AC/DC ... or a Highway to Hell


Your wall socket outlet, what's in there ?
Is it AC or DC ?

Did I hear you say: "AC" ?

Sure ?
Quite sure ?
Are you REALLY sure ? ( I mean: really, really, really SURE ? )

But what if you are wrong ? What if this is just a case of mainstream wishful thinking ?

What if I were to tell you that your wall socket delivers AC/DC ?
That it delivers BOTH ?

That your wall socket, that you use to power your audio equipment, provides you with lots of AC, and just a small little tiny tiny touch of DC ?

Let's say that you live in Europe, and your wall socket provides you with 230 Volts of AC ..... and on top of that, it provides you with 0.275 Volts of DC ?
Peanuts ? Is that what I heard you say ?
That I am splitting hairs ?
That such 0,275 Volts of DC is negligible ?

And what if I were to tell you that such a minuscule amount of DC, when entering into your audio mains transformer,
embarks your equipment on a Highway to Hell ?

At this point, I wish to express a great amount of thanks, to a great mind - to Mr. Rod Elliot, of Elliot Sound Products.
His site contains an ocean full of DIY projects, but ... let's just concentrate on the AC/DC issue at hand.
For a full, somewhat technical version, please check out the details under this source link:

For the sake of DIY efficiency, let's just say that I shall be skimming just the tip of the iceberg on this.
I suppose that I can give you a "short" layman's version of the problem,
of the remedy, and of the implications that this imposes on the sound of your system.
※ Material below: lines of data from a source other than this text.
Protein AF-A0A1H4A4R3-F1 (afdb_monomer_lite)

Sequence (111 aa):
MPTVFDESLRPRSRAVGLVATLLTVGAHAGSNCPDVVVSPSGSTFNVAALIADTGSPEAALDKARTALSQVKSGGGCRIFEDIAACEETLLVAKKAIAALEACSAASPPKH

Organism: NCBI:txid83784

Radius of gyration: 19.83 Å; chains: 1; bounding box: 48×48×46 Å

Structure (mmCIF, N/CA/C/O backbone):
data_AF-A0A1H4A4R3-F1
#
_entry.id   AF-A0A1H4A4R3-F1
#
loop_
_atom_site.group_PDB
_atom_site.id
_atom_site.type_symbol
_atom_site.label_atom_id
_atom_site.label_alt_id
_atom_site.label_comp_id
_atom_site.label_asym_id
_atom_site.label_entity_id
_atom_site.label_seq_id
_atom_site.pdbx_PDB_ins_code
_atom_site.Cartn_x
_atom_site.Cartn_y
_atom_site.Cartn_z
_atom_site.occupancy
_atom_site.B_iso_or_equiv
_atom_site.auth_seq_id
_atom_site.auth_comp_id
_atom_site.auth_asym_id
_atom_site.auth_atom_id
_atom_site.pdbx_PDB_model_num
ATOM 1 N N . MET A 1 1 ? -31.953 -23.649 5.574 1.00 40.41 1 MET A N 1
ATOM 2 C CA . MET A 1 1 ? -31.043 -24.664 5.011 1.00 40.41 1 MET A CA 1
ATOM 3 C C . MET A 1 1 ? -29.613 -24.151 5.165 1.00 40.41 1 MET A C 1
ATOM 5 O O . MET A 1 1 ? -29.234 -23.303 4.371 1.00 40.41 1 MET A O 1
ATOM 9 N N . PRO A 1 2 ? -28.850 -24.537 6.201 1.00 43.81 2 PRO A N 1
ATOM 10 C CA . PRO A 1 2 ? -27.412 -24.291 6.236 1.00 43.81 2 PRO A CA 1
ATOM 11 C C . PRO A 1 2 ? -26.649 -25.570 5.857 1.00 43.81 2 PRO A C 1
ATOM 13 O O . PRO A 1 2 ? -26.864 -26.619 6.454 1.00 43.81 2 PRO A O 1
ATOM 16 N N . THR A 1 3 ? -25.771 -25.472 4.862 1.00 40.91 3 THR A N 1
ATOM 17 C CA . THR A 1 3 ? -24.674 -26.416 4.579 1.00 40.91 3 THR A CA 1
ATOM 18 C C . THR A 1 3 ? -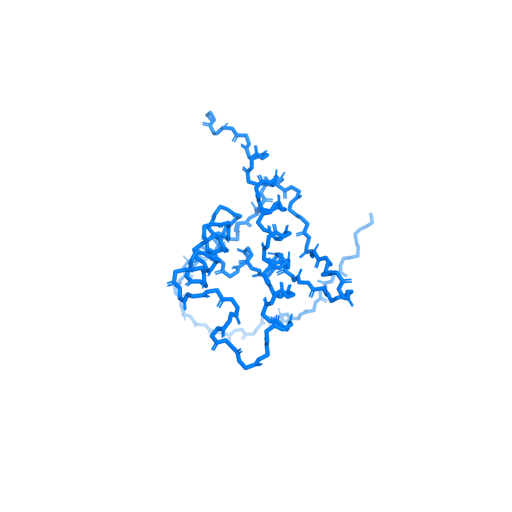23.426 -25.824 5.236 1.00 40.91 3 THR A C 1
ATOM 20 O O . THR A 1 3 ? -22.898 -24.829 4.752 1.00 40.91 3 THR A O 1
ATOM 23 N N . VAL A 1 4 ? -23.147 -26.136 6.502 1.00 48.00 4 VAL A N 1
ATOM 24 C CA . VAL A 1 4 ? -22.212 -27.184 6.953 1.00 48.00 4 VAL A CA 1
ATOM 25 C C . VAL A 1 4 ? -20.952 -27.263 6.082 1.00 48.00 4 VAL A C 1
ATOM 27 O O . VAL A 1 4 ? -20.958 -27.902 5.035 1.00 48.00 4 VAL A O 1
ATOM 30 N N . PHE A 1 5 ? -19.875 -26.634 6.548 1.00 39.31 5 PHE A N 1
ATOM 31 C CA . PHE A 1 5 ? -18.513 -27.098 6.296 1.00 39.31 5 PHE A CA 1
ATOM 32 C C . PHE A 1 5 ? -17.943 -27.476 7.666 1.00 39.31 5 PHE A C 1
ATOM 34 O O . PHE A 1 5 ? -17.473 -26.634 8.427 1.00 39.31 5 PHE A O 1
ATOM 41 N N . ASP A 1 6 ? -18.149 -28.748 7.998 1.00 43.75 6 ASP A N 1
ATOM 42 C CA . ASP A 1 6 ? -17.633 -29.462 9.160 1.00 43.75 6 ASP A CA 1
ATOM 43 C C . ASP A 1 6 ? -16.628 -30.486 8.626 1.00 43.75 6 ASP A C 1
ATOM 45 O O . ASP A 1 6 ? -17.007 -31.455 7.977 1.00 43.75 6 ASP A O 1
ATOM 49 N N . GLU A 1 7 ? -15.343 -30.211 8.826 1.00 45.53 7 GLU A N 1
ATOM 50 C CA . GLU A 1 7 ? -14.233 -31.169 8.783 1.00 45.53 7 GLU A CA 1
ATOM 51 C C . GLU A 1 7 ? -13.022 -30.411 9.354 1.00 45.53 7 GLU A C 1
ATOM 53 O O . GLU A 1 7 ? -12.686 -29.335 8.881 1.00 45.53 7 GLU A O 1
ATOM 58 N N . SER A 1 8 ? -12.301 -30.824 10.387 1.00 42.97 8 SER A N 1
ATOM 59 C CA . SER A 1 8 ? -12.231 -32.093 11.085 1.00 42.97 8 SER A CA 1
ATOM 60 C C . SER A 1 8 ? -11.529 -31.817 12.415 1.00 42.97 8 SER A C 1
ATOM 62 O O . SER A 1 8 ? -10.344 -31.499 12.422 1.00 42.97 8 SER A O 1
ATOM 64 N N . LEU A 1 9 ? -12.222 -31.938 13.547 1.00 45.38 9 LEU A N 1
ATOM 65 C CA . LEU A 1 9 ? -11.562 -32.106 14.844 1.00 45.38 9 LEU A CA 1
ATOM 66 C C . LEU A 1 9 ? -12.331 -33.140 15.663 1.00 45.38 9 LEU A C 1
ATOM 68 O O . LEU A 1 9 ? -13.134 -32.817 16.537 1.00 45.38 9 LEU A O 1
ATOM 72 N N . ARG A 1 10 ? -12.066 -34.424 15.393 1.00 43.97 10 ARG A N 1
ATOM 73 C CA . ARG A 1 10 ? -12.426 -35.468 16.357 1.00 43.97 10 ARG A CA 1
ATOM 74 C C . ARG A 1 10 ? -11.658 -35.228 17.665 1.00 43.97 10 ARG A C 1
ATOM 76 O O . ARG A 1 10 ? -10.434 -35.099 17.628 1.00 43.97 10 ARG A O 1
ATOM 83 N N . PRO A 1 11 ? -12.337 -35.253 18.823 1.00 50.22 11 PRO A N 1
ATOM 84 C CA . PRO A 1 11 ? -11.703 -35.128 20.121 1.00 50.22 11 PRO A CA 1
ATOM 85 C C . PRO A 1 11 ? -11.208 -36.504 20.579 1.00 50.22 11 PRO A C 1
ATOM 87 O O . PRO A 1 11 ? -11.989 -37.442 20.746 1.00 50.22 11 PRO A O 1
ATOM 90 N N . ARG A 1 12 ? -9.904 -36.644 20.827 1.00 50.22 12 ARG A N 1
ATOM 91 C CA . ARG A 1 12 ? -9.377 -37.774 21.600 1.00 50.22 12 ARG A CA 1
ATOM 92 C C . ARG A 1 12 ? -8.412 -37.271 22.666 1.00 50.22 12 ARG A C 1
ATOM 94 O O . ARG A 1 12 ? -7.230 -37.099 22.422 1.00 50.22 12 ARG A O 1
ATOM 101 N N . SER A 1 13 ? -8.989 -37.047 23.847 1.00 45.56 13 SER A N 1
ATOM 102 C CA . SER A 1 13 ? -8.409 -37.270 25.176 1.00 45.56 13 SER A CA 1
ATOM 103 C C . SER A 1 13 ? -6.894 -37.089 25.341 1.00 45.56 13 SER A C 1
ATOM 105 O O . SER A 1 13 ? -6.142 -38.028 25.097 1.00 45.56 13 SER A O 1
ATOM 107 N N . ARG A 1 14 ? -6.476 -36.003 26.001 1.00 45.62 14 ARG A N 1
ATOM 108 C CA . ARG A 1 14 ? -6.074 -35.987 27.428 1.00 45.62 14 ARG A CA 1
ATOM 109 C C . ARG A 1 14 ? -5.359 -34.677 27.780 1.00 45.62 14 ARG A C 1
ATOM 111 O O . ARG A 1 14 ? -4.452 -34.267 27.079 1.00 45.62 14 ARG A O 1
ATOM 118 N N . ALA A 1 15 ? -5.727 -34.175 28.958 1.00 42.34 15 ALA A N 1
ATOM 119 C CA . ALA A 1 15 ? -4.887 -33.464 29.920 1.00 42.34 15 ALA A CA 1
ATOM 120 C C . ALA A 1 15 ? -4.352 -32.058 29.569 1.00 42.34 15 ALA A C 1
ATOM 122 O O . ALA A 1 15 ? -3.518 -31.886 28.697 1.00 42.34 15 ALA A O 1
ATOM 123 N N . VAL A 1 16 ? -4.744 -31.126 30.449 1.00 50.06 16 VAL A N 1
ATOM 124 C CA . VAL A 1 16 ? -3.936 -30.023 30.998 1.00 50.06 16 VAL A CA 1
ATOM 125 C C . VAL A 1 16 ? -3.527 -28.921 30.020 1.00 50.06 16 VAL A C 1
ATOM 127 O O . VAL A 1 16 ? -2.675 -29.091 29.161 1.00 50.06 16 VAL A O 1
ATOM 130 N N . GLY A 1 17 ? -4.066 -27.727 30.257 1.00 43.22 17 GLY A N 1
ATOM 131 C CA . GLY A 1 17 ? -3.569 -26.505 29.634 1.00 43.22 17 GLY A CA 1
ATOM 132 C C . GLY A 1 17 ? -4.585 -25.383 29.713 1.00 43.22 17 GLY A C 1
ATOM 133 O O . GLY A 1 17 ? -5.357 -25.167 28.788 1.00 43.22 17 GLY A O 1
ATOM 134 N N . LEU A 1 18 ? -4.606 -24.692 30.847 1.00 52.88 18 LEU A N 1
ATOM 135 C CA . LEU A 1 18 ? -5.392 -23.489 31.068 1.00 52.88 18 LEU A CA 1
ATOM 136 C C . LEU A 1 18 ? -4.765 -22.343 30.262 1.00 52.88 18 LEU A C 1
ATOM 138 O O . LEU A 1 18 ? -3.794 -21.747 30.711 1.00 52.88 18 LEU A O 1
ATOM 142 N N . VAL A 1 19 ? -5.298 -22.049 29.076 1.00 54.53 19 VAL A N 1
ATOM 143 C CA . VAL A 1 19 ? -5.057 -20.780 28.375 1.00 54.53 19 VAL A CA 1
ATOM 144 C C . VAL A 1 19 ? -6.364 -20.365 27.707 1.00 54.53 19 VAL A C 1
ATOM 146 O O . VAL A 1 19 ? -6.724 -20.854 26.641 1.00 54.53 19 VAL A O 1
ATOM 149 N N . ALA A 1 20 ? -7.102 -19.467 28.358 1.00 53.78 20 ALA A N 1
ATOM 150 C CA . ALA A 1 20 ? -8.192 -18.743 27.723 1.00 53.78 20 ALA A CA 1
ATOM 151 C C . ALA A 1 20 ? -7.580 -17.672 26.808 1.00 53.78 20 ALA A C 1
ATOM 153 O O . ALA A 1 20 ? -7.459 -16.508 27.184 1.00 53.78 20 ALA A O 1
ATOM 154 N N . THR A 1 21 ? -7.139 -18.067 25.614 1.00 53.88 21 THR A N 1
ATOM 155 C CA . THR A 1 21 ? -6.870 -17.115 24.538 1.00 53.88 21 THR A CA 1
ATOM 156 C C . THR A 1 21 ? -8.213 -16.581 24.060 1.00 53.88 21 THR A C 1
ATOM 158 O O . THR A 1 21 ? -8.889 -17.180 23.225 1.00 53.88 21 THR A O 1
ATOM 161 N N . LEU A 1 22 ? -8.615 -15.430 24.602 1.00 49.19 22 LEU A N 1
ATOM 162 C CA . LEU A 1 22 ? -9.562 -14.547 23.932 1.00 49.19 22 LEU A CA 1
ATOM 163 C C . LEU A 1 22 ? -8.895 -14.062 22.641 1.00 49.19 22 LEU A C 1
ATOM 165 O O . LEU A 1 22 ? -8.314 -12.983 22.585 1.00 49.19 22 LEU A O 1
ATOM 169 N N . LEU A 1 23 ? -8.953 -14.887 21.597 1.00 48.34 23 LEU A N 1
ATOM 170 C CA . LEU A 1 23 ? -8.836 -14.411 20.231 1.00 48.34 23 LEU A CA 1
ATOM 171 C C . LEU A 1 23 ? -10.111 -13.618 19.980 1.00 48.34 23 LEU A C 1
ATOM 173 O O . LEU A 1 23 ? -11.123 -14.151 19.526 1.00 48.34 23 LEU A O 1
ATOM 177 N N . THR A 1 24 ? -10.077 -12.333 20.323 1.00 49.62 24 THR A N 1
ATOM 178 C CA . THR A 1 24 ? -10.948 -11.359 19.684 1.00 49.62 24 THR A CA 1
ATOM 179 C C . THR A 1 24 ? -10.569 -11.368 18.211 1.00 49.62 24 THR A C 1
ATOM 181 O O . THR A 1 24 ? -9.752 -10.569 17.758 1.00 49.62 24 THR A O 1
ATOM 184 N N . VAL A 1 25 ? -11.126 -12.324 17.464 1.00 51.72 25 VAL A N 1
ATOM 185 C CA . VAL A 1 25 ? -11.363 -12.151 16.041 1.00 51.72 25 VAL A CA 1
ATOM 186 C C . VAL A 1 25 ? -12.121 -10.843 15.979 1.00 51.72 25 VAL A C 1
ATOM 188 O O . VAL A 1 25 ? -13.258 -10.753 16.448 1.00 51.72 25 VAL A O 1
ATOM 191 N N . GLY A 1 26 ? -11.437 -9.800 15.519 1.00 47.53 26 GLY A N 1
ATOM 192 C CA . GLY A 1 26 ? -12.085 -8.585 15.089 1.00 47.53 26 GLY A CA 1
ATOM 193 C C . GLY A 1 26 ? -13.042 -9.007 13.994 1.00 47.53 26 GLY A C 1
ATOM 194 O O . GLY A 1 26 ? -12.670 -9.105 12.832 1.00 47.53 26 GLY A O 1
ATOM 195 N N . ALA A 1 27 ? -14.277 -9.321 14.376 1.00 47.06 27 ALA A N 1
ATOM 196 C CA . ALA A 1 27 ? -15.393 -9.185 13.479 1.00 47.06 27 ALA A CA 1
ATOM 197 C C . ALA A 1 27 ? -15.342 -7.710 13.095 1.00 47.06 27 ALA A C 1
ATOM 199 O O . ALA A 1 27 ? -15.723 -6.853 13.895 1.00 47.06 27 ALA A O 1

The bad news is: That 0,275 Volts of DC, that may pop up in your wall socket can potentially raise havoc
in the efficiency and performance of your mains power, audio grade transformer.

Within that source link as above, there is a Table no. 1, where it shows the conditions and the performance characteristics of
ONE AND THE SAME toroid transformer, that is powering a hiend-audio device.
The left column - shows typical operating conditions, when the toroid is working of an idealistic (i.e. not existing) AC mains input voltage.
The right column - shows the operating conditions of the same toroid, when it is fed from a contaminated AC mains input voltage.
Contaminated by a small DC voltage offset, of "ONLY" 264 millivolts.

But mind you, this small "little" DC offset voltage - it wrecks havoc in your hiend-audio mains transformer that powers your equipment.

The transformer magnetizing current (RMS - root mean square, as measured by any cheap multimeter) increases, in the presented example, from 15.7 mA up to 218 mA.
The Magnetizing current value, "peak-to-peak", increases from 50 mA to 1 full Ampere.
You can see, that the secondary Voltage starts sagging, and falls from 31.8 V RMS to 31 V RMS, and this with no load connected.
The no load amount of VA lost on this transformer rises from 3.77 VA up to 52.32 VA.
The primary Impedance falls down on its face - from a healthy 15.3 kilo-ohms to only 1.1 kilo-ohms.
The effective Inductance of the unit falls down from 48.7 Henry down to 3.5 Henry.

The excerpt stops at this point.